What needs to be done:
How many lines of the material below contain the string "superfamily"? Answer with the number and nothing else.

Records supplied:
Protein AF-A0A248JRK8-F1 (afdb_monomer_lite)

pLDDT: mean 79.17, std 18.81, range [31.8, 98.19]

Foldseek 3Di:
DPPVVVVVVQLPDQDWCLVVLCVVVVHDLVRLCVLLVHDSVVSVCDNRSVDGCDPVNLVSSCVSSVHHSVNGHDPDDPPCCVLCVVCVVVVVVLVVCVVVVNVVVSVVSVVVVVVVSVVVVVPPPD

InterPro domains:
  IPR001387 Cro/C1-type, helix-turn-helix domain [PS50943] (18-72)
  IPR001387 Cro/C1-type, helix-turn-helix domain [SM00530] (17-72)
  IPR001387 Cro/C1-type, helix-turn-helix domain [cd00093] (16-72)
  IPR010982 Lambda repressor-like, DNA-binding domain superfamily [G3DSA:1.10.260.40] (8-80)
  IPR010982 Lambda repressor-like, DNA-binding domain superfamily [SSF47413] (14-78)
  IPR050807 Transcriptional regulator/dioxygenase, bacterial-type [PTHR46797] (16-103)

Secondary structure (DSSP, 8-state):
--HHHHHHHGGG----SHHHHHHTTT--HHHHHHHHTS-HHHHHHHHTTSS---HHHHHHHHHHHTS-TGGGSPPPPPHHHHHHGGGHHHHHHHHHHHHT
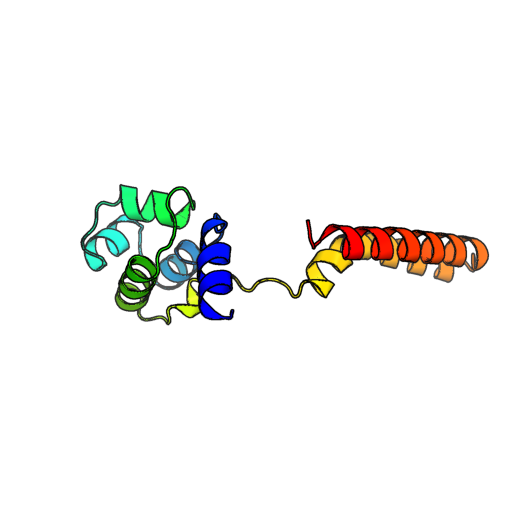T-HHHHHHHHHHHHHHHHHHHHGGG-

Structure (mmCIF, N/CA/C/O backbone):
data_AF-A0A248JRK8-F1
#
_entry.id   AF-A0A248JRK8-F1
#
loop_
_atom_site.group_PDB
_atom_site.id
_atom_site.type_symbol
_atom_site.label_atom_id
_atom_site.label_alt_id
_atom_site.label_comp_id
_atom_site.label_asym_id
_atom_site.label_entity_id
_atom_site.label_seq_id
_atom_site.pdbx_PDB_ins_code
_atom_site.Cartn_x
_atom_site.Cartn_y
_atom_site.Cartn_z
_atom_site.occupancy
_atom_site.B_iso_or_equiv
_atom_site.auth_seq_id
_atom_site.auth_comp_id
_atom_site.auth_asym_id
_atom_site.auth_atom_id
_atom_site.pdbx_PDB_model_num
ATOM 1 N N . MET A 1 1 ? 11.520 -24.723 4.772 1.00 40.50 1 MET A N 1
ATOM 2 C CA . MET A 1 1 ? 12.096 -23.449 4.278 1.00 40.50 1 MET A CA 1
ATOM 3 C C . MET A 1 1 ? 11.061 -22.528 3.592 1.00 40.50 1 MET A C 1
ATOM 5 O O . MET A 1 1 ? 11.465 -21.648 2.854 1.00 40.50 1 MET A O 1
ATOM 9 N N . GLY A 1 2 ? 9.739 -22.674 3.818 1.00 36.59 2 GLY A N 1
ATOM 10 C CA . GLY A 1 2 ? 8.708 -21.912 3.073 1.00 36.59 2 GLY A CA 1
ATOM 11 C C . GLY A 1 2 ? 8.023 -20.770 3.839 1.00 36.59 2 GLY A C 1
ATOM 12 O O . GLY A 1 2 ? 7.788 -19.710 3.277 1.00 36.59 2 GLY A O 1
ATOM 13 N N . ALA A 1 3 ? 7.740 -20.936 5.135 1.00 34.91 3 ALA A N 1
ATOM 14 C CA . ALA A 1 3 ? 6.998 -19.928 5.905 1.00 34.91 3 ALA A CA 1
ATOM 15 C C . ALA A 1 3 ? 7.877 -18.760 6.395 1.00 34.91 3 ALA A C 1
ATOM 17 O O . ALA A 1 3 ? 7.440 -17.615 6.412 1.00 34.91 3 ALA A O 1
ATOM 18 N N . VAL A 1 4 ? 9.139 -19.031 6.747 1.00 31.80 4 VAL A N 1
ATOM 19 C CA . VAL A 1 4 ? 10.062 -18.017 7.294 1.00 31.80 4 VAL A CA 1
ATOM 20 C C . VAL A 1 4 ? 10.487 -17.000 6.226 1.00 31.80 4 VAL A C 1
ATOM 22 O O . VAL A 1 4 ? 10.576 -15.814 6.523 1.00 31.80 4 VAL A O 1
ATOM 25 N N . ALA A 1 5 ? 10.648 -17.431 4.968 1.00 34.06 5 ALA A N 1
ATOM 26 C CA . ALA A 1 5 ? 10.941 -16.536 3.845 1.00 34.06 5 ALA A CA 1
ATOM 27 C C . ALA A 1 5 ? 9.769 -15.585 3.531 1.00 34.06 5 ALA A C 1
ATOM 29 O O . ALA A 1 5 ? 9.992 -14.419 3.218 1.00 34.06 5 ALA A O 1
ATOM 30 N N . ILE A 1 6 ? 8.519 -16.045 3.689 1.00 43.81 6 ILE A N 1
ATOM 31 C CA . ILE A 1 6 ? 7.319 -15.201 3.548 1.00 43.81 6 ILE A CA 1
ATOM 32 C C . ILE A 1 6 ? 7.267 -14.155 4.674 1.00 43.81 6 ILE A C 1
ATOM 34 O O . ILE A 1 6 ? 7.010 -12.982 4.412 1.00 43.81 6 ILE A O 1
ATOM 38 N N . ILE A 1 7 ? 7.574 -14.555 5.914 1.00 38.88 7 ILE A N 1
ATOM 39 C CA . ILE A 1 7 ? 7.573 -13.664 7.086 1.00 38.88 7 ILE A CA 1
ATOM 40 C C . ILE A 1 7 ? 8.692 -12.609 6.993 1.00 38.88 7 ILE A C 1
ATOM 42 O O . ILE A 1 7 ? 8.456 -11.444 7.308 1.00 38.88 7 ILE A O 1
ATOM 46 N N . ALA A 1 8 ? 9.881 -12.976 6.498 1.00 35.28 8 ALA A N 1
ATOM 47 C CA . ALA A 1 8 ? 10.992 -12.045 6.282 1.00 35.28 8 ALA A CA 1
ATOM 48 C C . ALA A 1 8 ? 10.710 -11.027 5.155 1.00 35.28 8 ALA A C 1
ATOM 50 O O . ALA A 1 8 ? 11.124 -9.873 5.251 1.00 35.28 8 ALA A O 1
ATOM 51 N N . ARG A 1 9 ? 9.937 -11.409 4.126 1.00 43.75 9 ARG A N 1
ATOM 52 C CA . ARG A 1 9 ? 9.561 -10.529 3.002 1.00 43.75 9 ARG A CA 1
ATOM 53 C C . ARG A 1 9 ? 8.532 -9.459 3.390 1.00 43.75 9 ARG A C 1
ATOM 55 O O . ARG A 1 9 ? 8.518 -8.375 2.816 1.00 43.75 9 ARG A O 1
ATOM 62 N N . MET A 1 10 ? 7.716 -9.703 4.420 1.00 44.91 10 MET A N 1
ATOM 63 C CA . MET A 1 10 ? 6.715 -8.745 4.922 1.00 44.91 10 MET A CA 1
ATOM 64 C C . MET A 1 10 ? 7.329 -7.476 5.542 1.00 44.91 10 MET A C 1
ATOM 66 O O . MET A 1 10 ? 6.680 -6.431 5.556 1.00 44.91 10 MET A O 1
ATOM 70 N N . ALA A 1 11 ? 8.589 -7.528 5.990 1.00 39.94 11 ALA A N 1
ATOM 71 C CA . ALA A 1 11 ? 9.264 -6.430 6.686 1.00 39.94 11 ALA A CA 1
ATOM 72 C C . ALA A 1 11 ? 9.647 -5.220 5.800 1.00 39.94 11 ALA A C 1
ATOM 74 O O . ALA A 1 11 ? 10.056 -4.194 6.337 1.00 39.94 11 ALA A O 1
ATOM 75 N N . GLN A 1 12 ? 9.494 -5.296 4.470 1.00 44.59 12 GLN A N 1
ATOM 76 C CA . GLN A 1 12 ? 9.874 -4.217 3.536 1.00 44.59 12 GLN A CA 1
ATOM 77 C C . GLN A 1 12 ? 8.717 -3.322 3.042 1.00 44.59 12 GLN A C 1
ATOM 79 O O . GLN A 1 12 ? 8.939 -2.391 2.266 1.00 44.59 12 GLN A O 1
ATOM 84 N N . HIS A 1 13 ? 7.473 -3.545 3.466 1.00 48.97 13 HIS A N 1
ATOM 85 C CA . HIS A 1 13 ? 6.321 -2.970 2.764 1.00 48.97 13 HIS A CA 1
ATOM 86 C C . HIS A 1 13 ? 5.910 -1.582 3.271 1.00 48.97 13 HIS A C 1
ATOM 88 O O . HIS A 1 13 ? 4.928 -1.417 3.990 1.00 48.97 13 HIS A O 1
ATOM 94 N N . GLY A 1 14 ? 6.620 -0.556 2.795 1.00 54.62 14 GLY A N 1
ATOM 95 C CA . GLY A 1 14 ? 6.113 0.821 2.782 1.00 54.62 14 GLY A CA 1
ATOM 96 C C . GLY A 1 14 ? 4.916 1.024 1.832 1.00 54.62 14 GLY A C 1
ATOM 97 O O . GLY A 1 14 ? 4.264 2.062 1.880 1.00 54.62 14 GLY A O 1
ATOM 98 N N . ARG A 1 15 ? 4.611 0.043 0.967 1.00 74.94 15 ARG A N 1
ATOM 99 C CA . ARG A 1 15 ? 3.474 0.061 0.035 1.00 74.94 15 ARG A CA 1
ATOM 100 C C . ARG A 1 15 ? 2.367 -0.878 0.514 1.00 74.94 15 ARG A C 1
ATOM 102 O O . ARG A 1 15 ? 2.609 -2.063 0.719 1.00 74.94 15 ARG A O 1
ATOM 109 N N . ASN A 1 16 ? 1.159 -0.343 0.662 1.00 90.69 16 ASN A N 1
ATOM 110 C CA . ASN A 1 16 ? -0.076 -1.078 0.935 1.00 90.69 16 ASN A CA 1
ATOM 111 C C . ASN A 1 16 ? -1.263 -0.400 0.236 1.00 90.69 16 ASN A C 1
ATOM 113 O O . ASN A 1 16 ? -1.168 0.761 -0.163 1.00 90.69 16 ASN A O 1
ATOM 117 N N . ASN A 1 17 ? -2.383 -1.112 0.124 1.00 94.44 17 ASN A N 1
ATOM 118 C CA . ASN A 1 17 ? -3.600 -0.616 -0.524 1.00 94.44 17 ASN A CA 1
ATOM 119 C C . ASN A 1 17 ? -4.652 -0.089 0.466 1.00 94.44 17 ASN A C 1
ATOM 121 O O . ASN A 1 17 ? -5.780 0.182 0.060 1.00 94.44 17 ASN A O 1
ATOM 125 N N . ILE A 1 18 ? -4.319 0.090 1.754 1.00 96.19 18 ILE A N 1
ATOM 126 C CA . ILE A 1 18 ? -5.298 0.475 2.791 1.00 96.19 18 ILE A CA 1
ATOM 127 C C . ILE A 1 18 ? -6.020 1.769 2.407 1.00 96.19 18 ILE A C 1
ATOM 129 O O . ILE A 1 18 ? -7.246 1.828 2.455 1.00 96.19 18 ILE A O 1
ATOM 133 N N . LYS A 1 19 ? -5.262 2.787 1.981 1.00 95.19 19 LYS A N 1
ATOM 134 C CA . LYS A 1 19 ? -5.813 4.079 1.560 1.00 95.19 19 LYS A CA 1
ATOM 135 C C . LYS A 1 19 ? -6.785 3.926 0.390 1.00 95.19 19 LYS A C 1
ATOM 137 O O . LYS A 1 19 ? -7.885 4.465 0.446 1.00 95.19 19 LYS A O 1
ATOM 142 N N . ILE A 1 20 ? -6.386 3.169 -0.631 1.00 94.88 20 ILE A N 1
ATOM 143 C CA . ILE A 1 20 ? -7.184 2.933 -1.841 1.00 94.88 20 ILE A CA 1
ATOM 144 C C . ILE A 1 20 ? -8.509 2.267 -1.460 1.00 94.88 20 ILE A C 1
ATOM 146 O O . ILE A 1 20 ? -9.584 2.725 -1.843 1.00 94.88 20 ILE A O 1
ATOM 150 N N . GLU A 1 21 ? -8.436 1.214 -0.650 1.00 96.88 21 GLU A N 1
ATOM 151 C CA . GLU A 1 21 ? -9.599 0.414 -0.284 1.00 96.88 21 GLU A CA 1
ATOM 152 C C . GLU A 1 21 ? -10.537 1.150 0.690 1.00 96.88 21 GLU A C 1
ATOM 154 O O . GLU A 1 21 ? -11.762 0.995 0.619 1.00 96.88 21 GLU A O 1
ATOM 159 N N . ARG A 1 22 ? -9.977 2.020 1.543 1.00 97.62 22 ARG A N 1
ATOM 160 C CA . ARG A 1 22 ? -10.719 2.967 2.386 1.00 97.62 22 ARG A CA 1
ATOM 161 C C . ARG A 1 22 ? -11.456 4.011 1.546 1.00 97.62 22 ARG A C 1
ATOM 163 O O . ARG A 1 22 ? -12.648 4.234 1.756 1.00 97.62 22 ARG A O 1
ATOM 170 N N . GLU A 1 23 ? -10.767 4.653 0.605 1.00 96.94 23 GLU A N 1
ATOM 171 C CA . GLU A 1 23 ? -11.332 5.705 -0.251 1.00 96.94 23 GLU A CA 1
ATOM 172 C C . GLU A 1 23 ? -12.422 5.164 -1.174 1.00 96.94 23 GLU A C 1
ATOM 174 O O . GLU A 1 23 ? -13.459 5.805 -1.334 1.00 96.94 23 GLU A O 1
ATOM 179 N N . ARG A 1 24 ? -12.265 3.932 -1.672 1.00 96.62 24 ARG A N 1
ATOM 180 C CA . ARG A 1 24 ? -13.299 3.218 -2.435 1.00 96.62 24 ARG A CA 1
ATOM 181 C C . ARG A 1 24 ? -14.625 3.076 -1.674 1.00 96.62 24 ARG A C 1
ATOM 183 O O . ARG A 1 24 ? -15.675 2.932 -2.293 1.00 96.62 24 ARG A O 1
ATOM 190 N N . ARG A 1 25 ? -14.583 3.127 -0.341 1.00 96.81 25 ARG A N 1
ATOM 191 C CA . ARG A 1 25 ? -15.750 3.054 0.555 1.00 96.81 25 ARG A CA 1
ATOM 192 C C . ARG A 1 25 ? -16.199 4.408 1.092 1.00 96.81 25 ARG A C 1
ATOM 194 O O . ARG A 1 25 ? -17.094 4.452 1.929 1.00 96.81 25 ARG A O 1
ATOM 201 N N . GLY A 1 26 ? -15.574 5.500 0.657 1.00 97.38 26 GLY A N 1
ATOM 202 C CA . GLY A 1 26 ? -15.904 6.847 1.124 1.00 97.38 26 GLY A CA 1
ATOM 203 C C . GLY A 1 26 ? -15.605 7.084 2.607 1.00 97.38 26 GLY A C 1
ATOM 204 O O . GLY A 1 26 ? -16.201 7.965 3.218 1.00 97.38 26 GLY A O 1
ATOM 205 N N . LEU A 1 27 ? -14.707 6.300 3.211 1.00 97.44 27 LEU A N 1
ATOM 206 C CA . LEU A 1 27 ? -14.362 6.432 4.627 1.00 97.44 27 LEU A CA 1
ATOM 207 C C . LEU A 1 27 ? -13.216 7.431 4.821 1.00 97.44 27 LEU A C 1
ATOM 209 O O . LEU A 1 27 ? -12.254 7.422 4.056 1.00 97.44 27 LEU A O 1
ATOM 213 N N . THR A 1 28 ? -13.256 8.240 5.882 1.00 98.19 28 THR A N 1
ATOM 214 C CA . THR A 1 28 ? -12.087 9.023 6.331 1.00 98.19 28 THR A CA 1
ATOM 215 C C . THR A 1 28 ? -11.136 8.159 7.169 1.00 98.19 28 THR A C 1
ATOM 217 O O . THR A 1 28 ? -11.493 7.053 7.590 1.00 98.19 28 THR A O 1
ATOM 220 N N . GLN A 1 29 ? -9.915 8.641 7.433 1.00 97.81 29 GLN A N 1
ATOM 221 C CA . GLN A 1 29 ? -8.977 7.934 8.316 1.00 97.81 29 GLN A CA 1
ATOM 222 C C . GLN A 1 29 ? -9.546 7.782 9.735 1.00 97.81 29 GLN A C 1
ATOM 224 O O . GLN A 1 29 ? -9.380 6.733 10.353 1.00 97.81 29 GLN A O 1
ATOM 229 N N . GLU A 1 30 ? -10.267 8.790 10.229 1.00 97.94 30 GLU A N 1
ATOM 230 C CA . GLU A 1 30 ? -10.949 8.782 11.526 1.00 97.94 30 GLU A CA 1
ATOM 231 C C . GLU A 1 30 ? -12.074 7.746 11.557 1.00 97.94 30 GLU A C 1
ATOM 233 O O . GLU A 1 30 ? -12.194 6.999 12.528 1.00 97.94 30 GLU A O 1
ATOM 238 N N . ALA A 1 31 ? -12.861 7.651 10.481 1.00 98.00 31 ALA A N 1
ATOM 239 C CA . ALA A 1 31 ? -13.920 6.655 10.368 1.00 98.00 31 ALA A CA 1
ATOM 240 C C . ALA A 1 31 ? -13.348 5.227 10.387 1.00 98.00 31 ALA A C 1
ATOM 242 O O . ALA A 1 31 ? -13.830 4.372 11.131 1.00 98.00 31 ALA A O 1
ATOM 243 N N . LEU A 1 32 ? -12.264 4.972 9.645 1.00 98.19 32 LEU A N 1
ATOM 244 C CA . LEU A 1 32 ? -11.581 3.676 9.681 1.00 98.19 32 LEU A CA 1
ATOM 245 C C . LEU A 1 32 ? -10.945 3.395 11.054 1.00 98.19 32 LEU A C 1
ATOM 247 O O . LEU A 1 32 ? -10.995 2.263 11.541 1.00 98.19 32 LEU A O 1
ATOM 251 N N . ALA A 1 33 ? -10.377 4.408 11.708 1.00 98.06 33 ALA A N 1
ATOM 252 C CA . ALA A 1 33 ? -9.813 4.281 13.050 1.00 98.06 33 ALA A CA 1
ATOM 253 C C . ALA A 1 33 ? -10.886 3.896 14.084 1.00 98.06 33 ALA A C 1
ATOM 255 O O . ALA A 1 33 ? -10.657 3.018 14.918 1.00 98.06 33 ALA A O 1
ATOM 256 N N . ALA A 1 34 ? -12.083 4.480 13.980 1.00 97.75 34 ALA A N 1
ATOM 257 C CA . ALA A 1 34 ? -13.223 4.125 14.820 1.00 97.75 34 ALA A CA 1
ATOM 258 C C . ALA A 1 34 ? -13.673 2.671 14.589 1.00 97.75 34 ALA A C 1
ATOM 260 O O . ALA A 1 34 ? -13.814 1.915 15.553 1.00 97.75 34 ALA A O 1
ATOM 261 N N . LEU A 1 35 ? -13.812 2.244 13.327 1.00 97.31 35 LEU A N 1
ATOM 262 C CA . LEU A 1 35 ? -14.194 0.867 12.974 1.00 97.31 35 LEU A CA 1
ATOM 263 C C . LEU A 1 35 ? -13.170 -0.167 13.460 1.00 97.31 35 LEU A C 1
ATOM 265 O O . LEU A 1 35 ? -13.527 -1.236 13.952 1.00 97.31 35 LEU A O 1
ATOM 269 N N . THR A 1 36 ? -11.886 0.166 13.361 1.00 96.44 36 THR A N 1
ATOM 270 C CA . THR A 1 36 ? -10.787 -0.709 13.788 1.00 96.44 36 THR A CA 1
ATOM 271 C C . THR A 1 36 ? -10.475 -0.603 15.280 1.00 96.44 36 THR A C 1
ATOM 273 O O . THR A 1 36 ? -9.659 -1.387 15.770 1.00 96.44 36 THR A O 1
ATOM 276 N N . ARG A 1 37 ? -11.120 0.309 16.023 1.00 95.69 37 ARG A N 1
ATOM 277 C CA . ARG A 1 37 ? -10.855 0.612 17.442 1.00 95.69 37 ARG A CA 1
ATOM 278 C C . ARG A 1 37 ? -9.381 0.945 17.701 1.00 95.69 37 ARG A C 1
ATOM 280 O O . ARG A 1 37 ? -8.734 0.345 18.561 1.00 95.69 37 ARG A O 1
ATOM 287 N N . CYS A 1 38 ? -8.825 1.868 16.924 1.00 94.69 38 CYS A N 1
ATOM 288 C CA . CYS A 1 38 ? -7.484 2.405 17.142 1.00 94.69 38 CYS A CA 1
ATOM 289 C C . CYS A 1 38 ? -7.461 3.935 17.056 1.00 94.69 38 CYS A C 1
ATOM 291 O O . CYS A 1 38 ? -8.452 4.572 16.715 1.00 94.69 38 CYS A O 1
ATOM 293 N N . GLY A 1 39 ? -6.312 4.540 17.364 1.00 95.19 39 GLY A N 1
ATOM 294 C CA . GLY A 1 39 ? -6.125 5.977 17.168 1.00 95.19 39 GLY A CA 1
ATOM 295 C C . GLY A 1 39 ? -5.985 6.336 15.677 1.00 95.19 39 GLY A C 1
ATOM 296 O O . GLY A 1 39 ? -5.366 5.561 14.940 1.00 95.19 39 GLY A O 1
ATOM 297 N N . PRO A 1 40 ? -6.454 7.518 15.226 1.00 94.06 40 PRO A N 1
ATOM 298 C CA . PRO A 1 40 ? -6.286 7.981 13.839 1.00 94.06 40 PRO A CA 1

Output below:
2